> [ENTRIES SUPPLIED]
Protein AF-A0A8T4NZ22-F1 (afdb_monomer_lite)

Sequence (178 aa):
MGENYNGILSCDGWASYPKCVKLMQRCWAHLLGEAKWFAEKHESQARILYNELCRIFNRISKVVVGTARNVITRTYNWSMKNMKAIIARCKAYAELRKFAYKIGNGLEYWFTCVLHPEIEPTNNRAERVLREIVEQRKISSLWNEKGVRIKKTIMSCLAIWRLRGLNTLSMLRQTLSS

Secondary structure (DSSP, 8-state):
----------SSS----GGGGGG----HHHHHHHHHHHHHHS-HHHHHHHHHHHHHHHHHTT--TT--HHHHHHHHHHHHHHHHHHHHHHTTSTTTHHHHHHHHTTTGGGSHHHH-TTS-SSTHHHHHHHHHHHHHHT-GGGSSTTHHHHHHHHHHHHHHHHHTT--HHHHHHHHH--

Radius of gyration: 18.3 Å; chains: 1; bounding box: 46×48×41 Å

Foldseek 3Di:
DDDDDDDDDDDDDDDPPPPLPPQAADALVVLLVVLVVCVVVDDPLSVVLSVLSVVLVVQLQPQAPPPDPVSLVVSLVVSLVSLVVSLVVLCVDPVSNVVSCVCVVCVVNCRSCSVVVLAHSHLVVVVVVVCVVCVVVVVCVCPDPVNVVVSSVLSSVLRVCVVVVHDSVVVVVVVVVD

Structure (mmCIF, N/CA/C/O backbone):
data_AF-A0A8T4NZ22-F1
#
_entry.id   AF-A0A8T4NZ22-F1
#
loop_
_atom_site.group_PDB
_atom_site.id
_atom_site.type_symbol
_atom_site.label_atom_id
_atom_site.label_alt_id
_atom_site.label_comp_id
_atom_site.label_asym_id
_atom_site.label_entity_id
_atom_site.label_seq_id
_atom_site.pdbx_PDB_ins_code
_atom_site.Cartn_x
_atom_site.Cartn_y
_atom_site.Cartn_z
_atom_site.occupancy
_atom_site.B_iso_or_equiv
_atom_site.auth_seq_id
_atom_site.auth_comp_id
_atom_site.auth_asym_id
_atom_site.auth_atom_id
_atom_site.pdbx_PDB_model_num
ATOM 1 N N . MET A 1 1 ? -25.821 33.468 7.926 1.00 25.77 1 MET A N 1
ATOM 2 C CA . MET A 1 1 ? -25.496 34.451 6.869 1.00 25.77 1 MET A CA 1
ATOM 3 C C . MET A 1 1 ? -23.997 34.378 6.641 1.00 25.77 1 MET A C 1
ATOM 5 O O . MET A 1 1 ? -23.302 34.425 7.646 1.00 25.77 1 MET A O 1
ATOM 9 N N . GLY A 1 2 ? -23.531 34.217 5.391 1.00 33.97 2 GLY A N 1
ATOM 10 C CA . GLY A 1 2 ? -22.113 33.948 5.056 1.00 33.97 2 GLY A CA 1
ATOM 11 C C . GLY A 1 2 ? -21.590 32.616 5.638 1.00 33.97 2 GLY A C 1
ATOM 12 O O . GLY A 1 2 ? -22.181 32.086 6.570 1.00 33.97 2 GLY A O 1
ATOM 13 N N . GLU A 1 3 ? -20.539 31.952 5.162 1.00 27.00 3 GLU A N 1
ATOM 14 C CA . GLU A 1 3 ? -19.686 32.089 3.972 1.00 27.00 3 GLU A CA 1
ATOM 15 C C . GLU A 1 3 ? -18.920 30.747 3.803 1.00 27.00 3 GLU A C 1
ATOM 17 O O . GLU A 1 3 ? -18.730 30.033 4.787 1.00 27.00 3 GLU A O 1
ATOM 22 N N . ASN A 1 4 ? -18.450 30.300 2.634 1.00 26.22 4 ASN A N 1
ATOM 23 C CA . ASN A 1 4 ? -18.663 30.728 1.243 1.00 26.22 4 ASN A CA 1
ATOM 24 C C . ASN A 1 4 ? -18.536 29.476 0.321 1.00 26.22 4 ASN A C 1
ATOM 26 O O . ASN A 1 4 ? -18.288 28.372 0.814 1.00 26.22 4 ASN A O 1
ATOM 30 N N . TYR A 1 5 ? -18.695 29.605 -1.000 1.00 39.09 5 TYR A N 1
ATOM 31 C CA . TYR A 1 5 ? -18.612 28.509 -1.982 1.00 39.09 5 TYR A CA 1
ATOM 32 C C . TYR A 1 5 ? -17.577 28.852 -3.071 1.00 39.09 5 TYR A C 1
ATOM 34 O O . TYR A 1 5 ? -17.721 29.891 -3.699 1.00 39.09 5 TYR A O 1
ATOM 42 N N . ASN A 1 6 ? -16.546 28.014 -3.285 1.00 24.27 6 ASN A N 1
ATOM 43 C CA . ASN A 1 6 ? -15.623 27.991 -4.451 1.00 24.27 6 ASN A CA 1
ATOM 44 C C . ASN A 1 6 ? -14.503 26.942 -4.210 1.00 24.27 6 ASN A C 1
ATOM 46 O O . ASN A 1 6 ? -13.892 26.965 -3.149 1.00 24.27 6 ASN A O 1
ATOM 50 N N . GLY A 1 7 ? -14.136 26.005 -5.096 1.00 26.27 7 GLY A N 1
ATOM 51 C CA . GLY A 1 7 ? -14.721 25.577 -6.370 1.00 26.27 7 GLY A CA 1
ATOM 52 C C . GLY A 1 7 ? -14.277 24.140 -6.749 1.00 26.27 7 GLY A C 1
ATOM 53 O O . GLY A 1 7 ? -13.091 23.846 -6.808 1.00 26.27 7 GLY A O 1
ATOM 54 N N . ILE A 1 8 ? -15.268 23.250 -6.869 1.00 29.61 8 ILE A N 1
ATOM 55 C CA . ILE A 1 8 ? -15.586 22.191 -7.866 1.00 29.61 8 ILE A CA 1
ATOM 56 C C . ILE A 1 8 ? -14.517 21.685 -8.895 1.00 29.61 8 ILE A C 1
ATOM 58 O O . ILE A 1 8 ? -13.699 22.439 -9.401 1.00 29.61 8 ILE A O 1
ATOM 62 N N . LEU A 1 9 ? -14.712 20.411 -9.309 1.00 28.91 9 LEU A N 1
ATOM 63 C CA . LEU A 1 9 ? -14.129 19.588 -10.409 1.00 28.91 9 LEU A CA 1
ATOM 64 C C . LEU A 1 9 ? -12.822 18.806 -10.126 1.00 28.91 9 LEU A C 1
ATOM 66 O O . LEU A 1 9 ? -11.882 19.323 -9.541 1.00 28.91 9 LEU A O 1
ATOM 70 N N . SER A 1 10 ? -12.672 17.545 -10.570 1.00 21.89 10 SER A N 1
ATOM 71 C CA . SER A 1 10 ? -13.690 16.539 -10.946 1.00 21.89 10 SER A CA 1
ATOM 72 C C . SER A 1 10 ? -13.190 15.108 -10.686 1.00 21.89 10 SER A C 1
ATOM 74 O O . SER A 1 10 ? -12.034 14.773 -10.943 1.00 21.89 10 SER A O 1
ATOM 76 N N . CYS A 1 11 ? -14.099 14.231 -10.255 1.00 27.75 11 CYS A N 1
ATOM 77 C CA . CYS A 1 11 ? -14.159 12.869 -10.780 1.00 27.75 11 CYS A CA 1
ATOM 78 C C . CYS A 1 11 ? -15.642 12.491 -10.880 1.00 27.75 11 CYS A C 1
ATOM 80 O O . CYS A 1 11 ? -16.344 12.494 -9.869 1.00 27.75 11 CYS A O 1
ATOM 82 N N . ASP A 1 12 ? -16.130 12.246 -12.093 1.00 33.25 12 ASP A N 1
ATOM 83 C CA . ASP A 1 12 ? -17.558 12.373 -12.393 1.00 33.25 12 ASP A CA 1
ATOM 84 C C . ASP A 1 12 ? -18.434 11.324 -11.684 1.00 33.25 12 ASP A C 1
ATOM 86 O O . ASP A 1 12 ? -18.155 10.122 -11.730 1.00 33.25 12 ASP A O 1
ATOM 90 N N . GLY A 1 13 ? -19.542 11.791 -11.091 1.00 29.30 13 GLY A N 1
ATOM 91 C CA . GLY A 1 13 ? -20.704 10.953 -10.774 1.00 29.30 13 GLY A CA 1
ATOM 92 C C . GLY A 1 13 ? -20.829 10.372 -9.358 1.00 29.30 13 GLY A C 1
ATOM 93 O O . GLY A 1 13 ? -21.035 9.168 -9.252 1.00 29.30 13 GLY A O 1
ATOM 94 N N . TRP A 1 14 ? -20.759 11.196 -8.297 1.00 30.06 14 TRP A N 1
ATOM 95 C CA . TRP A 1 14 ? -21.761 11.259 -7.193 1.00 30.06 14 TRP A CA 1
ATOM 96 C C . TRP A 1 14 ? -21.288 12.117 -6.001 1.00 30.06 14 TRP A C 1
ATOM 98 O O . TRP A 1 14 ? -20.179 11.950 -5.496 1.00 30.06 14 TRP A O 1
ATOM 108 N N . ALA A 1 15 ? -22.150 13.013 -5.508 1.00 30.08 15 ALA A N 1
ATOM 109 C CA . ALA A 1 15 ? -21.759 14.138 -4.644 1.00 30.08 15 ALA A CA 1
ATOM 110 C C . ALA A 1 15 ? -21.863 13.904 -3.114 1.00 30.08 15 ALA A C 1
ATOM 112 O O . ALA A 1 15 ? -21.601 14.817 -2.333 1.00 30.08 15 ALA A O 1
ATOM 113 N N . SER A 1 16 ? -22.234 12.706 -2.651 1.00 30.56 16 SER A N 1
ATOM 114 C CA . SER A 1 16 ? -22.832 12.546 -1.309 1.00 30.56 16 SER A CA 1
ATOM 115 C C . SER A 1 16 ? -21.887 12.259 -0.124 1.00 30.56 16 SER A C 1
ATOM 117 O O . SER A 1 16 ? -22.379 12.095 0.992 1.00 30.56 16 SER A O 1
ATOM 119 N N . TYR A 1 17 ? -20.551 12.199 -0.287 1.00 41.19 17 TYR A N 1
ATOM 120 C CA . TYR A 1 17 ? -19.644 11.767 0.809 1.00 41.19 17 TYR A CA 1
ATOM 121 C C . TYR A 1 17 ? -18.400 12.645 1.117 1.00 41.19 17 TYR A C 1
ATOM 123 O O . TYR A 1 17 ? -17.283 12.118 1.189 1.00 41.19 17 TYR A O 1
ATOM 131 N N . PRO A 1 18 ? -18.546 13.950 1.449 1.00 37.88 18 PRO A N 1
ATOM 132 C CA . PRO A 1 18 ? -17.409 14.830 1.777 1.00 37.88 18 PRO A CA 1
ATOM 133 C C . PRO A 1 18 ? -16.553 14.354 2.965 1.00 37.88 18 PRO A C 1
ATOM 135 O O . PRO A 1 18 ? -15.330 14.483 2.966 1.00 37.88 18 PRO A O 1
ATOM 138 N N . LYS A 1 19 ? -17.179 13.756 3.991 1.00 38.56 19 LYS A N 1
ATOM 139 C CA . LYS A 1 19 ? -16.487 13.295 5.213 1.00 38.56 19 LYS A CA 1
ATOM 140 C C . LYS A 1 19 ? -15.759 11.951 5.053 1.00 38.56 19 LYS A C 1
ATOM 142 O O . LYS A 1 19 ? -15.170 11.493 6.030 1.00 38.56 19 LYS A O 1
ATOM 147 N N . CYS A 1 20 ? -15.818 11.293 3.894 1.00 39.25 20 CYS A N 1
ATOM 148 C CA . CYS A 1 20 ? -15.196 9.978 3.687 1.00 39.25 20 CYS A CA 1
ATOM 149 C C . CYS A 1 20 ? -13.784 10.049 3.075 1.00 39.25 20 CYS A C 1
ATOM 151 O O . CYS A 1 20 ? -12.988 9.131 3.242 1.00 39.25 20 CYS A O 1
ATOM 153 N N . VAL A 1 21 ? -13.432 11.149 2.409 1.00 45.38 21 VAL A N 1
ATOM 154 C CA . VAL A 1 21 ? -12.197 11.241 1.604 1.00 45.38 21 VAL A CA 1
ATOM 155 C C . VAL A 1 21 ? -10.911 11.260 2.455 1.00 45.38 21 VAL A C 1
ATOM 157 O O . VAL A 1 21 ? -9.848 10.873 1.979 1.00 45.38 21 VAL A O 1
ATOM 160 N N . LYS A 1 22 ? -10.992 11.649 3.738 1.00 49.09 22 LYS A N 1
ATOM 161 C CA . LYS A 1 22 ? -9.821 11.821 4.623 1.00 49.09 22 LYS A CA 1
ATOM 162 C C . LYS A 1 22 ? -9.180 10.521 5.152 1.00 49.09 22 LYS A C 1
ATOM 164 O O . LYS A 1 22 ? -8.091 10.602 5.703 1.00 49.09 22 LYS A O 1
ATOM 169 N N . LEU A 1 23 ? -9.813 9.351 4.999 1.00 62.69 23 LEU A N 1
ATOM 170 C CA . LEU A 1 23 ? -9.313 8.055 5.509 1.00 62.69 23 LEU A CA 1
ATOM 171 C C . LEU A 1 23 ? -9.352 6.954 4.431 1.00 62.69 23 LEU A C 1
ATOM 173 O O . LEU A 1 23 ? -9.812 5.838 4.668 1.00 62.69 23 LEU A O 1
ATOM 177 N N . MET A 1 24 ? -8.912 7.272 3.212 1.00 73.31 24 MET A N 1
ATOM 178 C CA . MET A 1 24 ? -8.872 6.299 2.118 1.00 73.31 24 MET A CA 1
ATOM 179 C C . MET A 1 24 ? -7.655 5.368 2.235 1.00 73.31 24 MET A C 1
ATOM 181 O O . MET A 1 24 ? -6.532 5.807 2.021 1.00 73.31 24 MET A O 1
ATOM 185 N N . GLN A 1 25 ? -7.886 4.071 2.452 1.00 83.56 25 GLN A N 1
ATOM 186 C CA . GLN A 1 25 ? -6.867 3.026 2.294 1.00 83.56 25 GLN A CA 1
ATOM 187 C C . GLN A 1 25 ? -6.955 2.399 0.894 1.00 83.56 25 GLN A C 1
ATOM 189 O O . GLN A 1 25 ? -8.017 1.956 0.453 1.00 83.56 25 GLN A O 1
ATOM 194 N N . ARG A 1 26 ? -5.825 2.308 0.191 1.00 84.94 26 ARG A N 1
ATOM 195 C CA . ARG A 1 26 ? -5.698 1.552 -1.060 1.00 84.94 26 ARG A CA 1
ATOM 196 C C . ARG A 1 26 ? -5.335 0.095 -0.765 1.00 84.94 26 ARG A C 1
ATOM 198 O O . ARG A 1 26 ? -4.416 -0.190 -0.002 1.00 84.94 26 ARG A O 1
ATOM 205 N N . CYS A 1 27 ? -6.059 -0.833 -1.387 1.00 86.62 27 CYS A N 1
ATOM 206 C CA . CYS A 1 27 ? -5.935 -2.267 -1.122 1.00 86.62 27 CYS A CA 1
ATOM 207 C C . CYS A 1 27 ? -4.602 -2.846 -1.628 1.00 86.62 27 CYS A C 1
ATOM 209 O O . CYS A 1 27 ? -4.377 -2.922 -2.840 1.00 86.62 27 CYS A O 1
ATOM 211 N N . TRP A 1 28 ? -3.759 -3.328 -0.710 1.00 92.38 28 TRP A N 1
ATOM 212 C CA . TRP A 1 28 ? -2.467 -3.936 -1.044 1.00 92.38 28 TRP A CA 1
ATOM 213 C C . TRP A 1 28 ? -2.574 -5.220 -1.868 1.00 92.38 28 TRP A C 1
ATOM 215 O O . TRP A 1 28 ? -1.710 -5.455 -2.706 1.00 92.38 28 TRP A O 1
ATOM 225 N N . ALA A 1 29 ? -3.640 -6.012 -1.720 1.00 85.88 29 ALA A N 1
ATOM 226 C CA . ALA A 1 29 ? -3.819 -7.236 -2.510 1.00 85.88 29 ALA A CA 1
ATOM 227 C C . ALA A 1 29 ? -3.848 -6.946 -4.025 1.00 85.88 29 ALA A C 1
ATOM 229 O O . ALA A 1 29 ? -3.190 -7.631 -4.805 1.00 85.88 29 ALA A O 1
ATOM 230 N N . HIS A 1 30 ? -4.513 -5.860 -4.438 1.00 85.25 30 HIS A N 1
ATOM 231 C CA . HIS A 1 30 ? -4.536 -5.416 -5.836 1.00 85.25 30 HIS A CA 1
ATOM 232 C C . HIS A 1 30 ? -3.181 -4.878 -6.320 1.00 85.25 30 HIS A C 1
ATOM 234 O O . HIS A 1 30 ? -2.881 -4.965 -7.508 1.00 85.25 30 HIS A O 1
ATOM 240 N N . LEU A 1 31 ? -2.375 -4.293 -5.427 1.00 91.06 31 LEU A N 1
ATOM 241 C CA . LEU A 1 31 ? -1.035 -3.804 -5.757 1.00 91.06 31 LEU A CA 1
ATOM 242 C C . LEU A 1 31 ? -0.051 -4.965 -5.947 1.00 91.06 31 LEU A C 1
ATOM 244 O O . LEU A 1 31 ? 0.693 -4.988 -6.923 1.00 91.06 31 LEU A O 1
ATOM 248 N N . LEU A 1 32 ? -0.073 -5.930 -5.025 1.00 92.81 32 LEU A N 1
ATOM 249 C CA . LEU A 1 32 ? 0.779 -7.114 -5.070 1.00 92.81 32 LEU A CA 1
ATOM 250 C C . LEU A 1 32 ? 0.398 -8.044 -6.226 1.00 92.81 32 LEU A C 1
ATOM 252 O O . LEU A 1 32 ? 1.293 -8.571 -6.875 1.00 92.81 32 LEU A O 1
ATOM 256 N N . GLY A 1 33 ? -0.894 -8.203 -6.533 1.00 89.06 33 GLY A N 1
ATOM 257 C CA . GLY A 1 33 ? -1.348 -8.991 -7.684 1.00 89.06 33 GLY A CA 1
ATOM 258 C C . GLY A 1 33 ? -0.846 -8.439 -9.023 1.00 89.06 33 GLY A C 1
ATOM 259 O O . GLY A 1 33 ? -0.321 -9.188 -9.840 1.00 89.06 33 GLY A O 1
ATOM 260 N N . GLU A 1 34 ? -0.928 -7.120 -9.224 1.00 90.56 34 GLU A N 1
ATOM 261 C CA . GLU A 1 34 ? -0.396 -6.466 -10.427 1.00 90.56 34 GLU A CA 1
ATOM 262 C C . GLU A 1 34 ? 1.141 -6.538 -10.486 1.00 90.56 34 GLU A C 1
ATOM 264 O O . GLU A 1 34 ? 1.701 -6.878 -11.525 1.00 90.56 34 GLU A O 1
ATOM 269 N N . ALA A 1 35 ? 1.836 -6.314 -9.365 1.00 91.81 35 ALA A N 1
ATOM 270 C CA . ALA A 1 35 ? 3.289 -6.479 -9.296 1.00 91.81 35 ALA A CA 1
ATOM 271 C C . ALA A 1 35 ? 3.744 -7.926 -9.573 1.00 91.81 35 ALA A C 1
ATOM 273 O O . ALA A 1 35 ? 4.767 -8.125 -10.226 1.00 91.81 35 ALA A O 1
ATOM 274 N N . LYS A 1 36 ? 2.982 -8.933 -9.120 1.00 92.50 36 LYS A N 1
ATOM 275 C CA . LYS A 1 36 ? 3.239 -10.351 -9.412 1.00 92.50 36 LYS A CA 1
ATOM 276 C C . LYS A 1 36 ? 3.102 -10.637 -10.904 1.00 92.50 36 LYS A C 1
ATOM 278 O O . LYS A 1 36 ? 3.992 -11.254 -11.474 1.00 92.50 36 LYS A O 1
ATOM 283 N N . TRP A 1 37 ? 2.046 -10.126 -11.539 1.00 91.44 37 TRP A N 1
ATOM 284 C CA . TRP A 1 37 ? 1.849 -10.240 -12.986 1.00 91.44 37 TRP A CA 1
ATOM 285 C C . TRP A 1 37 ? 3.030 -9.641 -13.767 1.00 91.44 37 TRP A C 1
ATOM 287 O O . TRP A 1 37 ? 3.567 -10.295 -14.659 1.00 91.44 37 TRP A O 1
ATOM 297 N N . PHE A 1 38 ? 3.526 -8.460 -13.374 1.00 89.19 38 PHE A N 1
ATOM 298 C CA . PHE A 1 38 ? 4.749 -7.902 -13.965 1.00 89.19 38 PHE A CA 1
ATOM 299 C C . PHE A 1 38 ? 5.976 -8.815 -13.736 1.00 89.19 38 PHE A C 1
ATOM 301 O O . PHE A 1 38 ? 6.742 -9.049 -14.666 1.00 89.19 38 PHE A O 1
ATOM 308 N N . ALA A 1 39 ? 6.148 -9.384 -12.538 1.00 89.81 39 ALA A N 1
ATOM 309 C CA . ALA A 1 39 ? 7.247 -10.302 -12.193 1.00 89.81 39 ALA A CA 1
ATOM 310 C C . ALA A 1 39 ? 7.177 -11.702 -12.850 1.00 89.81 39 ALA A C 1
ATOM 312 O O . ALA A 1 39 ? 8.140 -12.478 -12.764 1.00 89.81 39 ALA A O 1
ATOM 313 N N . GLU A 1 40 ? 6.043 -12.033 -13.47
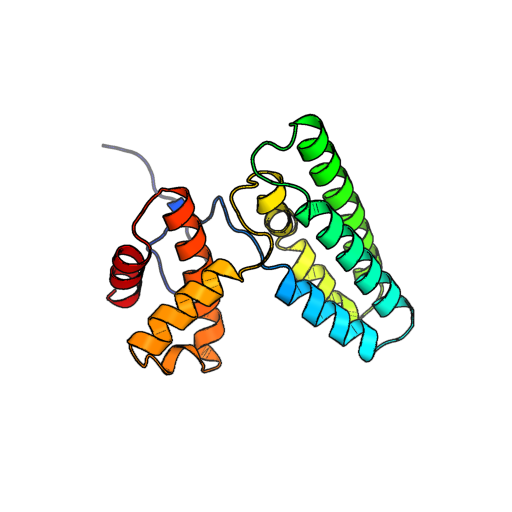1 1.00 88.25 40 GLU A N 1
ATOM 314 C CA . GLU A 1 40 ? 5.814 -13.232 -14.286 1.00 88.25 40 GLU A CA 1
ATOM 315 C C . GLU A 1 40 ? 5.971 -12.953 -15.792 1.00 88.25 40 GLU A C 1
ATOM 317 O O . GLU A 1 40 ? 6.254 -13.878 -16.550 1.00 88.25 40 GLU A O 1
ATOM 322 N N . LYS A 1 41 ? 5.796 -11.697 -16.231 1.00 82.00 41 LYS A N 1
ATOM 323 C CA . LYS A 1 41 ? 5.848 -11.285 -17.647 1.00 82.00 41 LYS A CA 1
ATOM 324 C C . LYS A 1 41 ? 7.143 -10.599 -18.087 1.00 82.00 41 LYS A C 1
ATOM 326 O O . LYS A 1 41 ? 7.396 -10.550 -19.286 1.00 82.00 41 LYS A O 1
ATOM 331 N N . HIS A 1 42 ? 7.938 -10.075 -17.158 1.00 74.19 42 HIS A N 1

> [WHAT YOU WILL DO] Once you reach the line with "ATOM 207 C C" in the data above, copy it and every line after it exactly, up to and including the line with "ATOM 250 C C".

> [SOLUTION FOR THIS PROBLEM]
ATOM 207 C C . CYS A 1 27 ? -4.602 -2.846 -1.628 1.00 86.62 27 CYS A C 1
ATOM 209 O O . CYS A 1 27 ? -4.377 -2.922 -2.840 1.00 86.62 27 CYS A O 1
ATOM 211 N N . TRP A 1 28 ? -3.759 -3.328 -0.710 1.00 92.38 28 TRP A N 1
ATOM 212 C CA . TRP A 1 28 ? -2.467 -3.936 -1.044 1.00 92.38 28 TRP A CA 1
ATOM 213 C C . TRP A 1 28 ? -2.574 -5.220 -1.868 1.00 92.38 28 TRP A C 1
ATOM 215 O O . TRP A 1 28 ? -1.710 -5.455 -2.706 1.00 92.38 28 TRP A O 1
ATOM 225 N N . ALA A 1 29 ? -3.640 -6.012 -1.720 1.00 85.88 29 ALA A N 1
ATOM 226 C CA . ALA A 1 29 ? -3.819 -7.236 -2.510 1.00 85.88 29 ALA A CA 1
ATOM 227 C C . ALA A 1 29 ? -3.848 -6.946 -4.025 1.00 85.88 29 ALA A C 1
ATOM 229 O O . ALA A 1 29 ? -3.190 -7.631 -4.805 1.00 85.88 29 ALA A O 1
ATOM 230 N N . HIS A 1 30 ? -4.513 -5.860 -4.438 1.00 85.25 30 HIS A N 1
ATOM 231 C CA . HIS A 1 30 ? -4.536 -5.416 -5.836 1.00 85.25 30 HIS A CA 1
ATOM 232 C C . HIS A 1 30 ? -3.181 -4.878 -6.320 1.00 85.25 30 HIS A C 1
ATOM 234 O O . HIS A 1 30 ? -2.881 -4.965 -7.508 1.00 85.25 30 HIS A O 1
ATOM 240 N N . LEU A 1 31 ? -2.375 -4.293 -5.427 1.00 91.06 31 LEU A N 1
ATOM 241 C CA . LEU A 1 31 ? -1.035 -3.804 -5.757 1.00 91.06 31 LEU A CA 1
ATOM 242 C C . LEU A 1 31 ? -0.051 -4.965 -5.947 1.00 91.06 31 LEU A C 1
ATOM 244 O O . LEU A 1 31 ? 0.693 -4.988 -6.923 1.00 91.06 31 LEU A O 1
ATOM 248 N N . LEU A 1 32 ? -0.073 -5.930 -5.025 1.00 92.81 32 LEU A N 1
ATOM 249 C CA . LEU A 1 32 ? 0.779 -7.114 -5.070 1.00 92.81 32 LEU A CA 1
ATOM 250 C C . LEU A 1 32 ? 0.398 -8.044 -6.226 1.00 92.81 32 LEU A C 1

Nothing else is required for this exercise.